===== Records to use =====

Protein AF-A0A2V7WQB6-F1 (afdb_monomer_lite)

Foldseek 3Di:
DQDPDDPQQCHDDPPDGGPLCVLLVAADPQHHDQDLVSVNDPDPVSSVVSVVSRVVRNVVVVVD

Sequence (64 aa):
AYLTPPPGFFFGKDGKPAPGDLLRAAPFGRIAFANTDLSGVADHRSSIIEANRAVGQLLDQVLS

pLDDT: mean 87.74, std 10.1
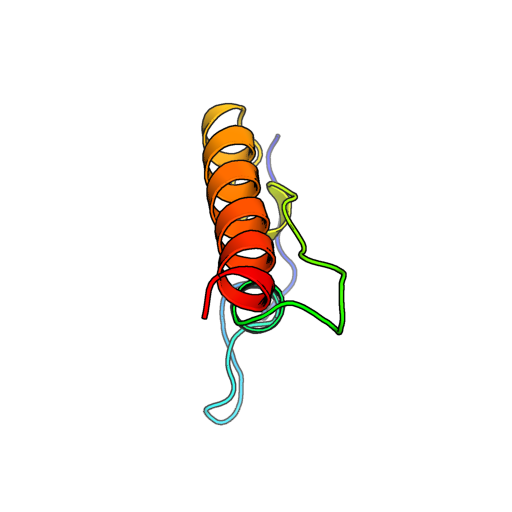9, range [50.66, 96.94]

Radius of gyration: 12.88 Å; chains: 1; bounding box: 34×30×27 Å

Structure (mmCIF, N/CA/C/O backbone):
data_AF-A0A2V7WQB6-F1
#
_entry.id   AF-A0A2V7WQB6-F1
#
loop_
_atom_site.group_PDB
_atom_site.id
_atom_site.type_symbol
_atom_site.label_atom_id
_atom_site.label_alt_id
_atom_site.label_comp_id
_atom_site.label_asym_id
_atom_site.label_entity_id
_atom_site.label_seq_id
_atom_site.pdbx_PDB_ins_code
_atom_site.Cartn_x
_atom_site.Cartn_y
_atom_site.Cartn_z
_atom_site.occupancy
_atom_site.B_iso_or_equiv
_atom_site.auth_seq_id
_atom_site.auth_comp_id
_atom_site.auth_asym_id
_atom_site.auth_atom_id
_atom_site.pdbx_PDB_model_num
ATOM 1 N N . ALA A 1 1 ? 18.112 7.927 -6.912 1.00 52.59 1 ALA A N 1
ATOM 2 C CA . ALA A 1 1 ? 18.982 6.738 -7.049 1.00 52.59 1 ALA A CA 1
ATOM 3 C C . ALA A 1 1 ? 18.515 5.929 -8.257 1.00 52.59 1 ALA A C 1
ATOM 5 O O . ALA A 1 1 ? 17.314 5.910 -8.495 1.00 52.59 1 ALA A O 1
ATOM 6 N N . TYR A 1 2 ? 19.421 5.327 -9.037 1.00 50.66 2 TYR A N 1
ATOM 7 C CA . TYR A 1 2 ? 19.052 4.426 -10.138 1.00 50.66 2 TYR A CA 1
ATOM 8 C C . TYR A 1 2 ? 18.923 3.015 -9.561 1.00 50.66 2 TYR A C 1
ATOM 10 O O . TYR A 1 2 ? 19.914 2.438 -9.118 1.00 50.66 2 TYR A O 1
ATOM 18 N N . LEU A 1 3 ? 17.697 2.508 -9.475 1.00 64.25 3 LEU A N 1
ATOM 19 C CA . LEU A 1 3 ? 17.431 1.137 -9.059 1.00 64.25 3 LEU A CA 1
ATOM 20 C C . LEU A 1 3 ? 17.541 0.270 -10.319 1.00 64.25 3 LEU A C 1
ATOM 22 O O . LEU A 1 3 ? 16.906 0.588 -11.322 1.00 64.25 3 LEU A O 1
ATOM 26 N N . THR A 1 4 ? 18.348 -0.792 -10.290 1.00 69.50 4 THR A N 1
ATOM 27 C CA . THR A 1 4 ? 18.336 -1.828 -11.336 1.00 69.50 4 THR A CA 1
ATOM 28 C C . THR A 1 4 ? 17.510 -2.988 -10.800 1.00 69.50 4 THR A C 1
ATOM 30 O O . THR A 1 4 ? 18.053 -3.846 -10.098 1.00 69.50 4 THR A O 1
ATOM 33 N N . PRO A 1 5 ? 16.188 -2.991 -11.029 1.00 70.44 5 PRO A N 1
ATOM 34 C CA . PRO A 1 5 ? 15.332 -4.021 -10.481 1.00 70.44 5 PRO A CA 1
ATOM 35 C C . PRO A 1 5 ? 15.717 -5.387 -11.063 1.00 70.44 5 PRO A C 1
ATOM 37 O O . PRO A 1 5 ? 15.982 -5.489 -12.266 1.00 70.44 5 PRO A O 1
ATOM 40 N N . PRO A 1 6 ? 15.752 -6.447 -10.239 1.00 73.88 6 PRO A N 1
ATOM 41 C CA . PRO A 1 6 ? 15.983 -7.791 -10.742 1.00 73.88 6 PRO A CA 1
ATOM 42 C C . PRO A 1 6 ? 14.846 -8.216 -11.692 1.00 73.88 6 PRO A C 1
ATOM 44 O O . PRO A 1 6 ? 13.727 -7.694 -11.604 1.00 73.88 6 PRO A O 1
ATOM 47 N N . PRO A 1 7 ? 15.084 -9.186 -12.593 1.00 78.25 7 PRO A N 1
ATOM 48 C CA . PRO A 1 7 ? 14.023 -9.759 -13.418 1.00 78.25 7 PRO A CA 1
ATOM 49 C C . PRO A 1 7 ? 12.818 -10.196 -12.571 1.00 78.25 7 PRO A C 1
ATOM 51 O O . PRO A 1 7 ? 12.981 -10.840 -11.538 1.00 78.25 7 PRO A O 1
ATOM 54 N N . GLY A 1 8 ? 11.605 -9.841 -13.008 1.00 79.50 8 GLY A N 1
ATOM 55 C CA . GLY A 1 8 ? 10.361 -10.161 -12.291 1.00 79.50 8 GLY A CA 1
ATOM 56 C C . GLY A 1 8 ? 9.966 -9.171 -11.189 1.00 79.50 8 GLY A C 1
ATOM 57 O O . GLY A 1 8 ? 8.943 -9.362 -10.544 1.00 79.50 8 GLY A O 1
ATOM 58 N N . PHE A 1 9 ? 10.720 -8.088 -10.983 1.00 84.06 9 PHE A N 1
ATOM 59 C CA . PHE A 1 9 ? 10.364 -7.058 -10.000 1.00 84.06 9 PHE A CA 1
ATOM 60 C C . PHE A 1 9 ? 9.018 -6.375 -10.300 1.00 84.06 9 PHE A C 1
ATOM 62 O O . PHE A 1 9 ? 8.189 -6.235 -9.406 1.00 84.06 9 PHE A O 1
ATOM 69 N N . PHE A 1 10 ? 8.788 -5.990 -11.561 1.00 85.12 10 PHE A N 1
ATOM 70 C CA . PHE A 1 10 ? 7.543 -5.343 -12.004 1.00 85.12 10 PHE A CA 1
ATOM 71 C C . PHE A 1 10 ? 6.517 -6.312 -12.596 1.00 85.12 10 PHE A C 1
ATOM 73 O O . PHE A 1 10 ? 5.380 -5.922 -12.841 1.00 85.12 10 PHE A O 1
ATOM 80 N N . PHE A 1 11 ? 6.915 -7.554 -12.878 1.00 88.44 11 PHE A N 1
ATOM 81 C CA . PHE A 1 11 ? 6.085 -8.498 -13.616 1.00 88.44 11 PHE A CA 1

=====
===== Records to use =====

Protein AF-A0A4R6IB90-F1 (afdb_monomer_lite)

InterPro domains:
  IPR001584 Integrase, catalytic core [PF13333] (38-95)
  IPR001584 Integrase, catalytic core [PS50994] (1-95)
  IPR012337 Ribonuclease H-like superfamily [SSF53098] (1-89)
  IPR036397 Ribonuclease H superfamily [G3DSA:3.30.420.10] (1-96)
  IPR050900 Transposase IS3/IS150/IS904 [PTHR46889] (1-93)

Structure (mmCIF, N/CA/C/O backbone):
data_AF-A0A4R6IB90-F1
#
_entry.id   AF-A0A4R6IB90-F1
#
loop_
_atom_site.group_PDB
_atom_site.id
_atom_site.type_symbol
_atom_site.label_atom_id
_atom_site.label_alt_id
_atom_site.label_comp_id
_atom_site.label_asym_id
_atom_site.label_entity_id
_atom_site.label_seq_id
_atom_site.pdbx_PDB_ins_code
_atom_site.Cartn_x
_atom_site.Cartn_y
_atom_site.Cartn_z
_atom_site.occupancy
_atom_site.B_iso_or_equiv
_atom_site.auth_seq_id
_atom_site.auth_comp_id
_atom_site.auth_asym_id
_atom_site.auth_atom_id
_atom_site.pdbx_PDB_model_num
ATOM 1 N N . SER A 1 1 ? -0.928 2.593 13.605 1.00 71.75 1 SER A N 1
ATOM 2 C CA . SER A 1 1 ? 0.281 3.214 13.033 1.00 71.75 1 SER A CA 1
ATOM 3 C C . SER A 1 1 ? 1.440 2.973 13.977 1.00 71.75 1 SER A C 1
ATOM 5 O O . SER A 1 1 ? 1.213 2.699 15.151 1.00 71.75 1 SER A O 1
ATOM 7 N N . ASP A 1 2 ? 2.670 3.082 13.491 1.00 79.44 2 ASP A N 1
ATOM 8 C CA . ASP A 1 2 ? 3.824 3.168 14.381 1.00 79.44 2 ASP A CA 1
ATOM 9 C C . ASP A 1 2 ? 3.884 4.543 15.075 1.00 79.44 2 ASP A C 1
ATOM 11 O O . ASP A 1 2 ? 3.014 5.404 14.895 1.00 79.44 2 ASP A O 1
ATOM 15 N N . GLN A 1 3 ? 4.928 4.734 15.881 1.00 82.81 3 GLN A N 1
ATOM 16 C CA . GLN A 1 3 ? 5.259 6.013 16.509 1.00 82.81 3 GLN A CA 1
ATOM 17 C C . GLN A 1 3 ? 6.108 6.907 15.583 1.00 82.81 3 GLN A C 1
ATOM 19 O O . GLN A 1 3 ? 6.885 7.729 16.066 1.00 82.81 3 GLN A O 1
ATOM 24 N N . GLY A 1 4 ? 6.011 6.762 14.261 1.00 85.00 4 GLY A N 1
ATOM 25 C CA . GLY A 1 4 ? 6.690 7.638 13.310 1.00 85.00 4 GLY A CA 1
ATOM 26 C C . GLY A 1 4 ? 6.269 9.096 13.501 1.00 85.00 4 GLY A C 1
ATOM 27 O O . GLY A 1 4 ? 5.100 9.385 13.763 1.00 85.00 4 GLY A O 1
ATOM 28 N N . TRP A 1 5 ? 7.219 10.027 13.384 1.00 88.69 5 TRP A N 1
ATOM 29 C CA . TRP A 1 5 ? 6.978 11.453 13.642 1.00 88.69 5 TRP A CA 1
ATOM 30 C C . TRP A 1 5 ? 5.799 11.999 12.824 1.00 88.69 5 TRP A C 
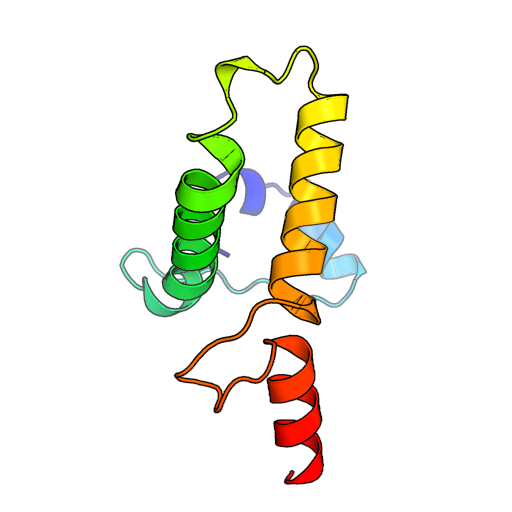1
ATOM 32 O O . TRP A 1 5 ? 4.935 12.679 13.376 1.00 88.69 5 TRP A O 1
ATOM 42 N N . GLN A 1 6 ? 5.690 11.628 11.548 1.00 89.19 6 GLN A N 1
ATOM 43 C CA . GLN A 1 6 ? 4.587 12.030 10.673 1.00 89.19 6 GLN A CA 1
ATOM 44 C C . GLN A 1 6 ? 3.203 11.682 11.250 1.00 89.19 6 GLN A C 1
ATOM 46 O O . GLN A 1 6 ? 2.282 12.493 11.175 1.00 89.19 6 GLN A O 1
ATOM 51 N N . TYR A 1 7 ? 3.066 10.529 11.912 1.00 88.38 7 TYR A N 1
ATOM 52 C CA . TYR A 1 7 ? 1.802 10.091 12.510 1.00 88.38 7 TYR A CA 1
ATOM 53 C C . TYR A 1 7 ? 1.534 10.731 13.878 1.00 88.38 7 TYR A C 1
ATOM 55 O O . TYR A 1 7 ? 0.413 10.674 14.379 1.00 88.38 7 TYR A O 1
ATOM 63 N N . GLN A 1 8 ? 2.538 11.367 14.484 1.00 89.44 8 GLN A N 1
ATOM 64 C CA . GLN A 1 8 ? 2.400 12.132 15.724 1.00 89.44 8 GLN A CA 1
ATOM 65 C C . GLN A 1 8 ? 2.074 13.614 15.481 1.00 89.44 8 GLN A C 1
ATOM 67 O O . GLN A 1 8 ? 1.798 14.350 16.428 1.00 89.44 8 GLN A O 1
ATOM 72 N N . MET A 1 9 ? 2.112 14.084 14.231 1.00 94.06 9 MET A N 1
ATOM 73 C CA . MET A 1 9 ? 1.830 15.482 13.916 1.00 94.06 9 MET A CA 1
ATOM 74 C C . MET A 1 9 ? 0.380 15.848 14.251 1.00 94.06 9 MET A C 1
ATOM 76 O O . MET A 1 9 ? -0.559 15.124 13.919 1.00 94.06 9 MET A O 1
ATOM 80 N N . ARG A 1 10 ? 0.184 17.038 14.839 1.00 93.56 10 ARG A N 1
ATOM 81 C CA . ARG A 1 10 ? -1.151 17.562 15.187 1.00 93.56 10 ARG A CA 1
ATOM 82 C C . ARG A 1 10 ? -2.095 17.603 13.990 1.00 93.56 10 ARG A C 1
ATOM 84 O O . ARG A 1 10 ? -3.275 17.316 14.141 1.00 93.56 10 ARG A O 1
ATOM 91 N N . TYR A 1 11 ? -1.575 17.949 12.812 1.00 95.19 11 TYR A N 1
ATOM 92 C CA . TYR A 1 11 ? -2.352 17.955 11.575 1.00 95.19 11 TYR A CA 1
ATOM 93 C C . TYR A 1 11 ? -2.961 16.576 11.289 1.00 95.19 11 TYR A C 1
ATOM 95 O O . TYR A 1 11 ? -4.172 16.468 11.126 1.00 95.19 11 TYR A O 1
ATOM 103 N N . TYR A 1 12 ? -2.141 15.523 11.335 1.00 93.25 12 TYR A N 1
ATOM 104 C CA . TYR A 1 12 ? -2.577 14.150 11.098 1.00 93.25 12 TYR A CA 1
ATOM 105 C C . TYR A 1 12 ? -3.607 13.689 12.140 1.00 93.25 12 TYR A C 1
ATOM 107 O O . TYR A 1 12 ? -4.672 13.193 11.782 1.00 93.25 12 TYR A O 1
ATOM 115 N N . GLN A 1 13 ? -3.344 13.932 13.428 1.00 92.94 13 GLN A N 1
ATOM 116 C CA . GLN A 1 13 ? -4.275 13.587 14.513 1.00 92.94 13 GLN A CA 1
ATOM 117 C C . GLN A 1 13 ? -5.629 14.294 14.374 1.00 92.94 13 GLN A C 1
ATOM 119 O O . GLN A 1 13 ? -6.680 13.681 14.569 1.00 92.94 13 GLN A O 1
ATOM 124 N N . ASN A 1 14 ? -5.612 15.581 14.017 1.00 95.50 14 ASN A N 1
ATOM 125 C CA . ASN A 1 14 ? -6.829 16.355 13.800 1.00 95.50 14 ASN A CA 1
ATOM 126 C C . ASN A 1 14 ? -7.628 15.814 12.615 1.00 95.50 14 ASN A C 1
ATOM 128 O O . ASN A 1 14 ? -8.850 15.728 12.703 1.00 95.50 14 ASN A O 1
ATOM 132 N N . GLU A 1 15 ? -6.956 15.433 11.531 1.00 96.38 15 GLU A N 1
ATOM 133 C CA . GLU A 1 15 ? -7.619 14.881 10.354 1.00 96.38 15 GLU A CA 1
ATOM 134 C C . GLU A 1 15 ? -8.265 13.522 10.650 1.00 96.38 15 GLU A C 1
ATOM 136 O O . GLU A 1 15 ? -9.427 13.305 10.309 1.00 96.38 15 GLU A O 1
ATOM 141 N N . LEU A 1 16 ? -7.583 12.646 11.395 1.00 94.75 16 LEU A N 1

=====

Description of the task >> Send back an exact copy of only the lines from the line with "ATOM 80 N N . PHE" up to and including the line with "ATOM 81 C CA . PHE" in the data above.

Exercise result >>
ATOM 80 N N . PHE A 1 11 ? 6.915 -7.554 -12.878 1.00 88.44 11 PHE A N 1
ATOM 81 C CA . PHE A 1 11 ? 6.085 -8.498 -13.616 1.00 88.44 11 PHE A CA 1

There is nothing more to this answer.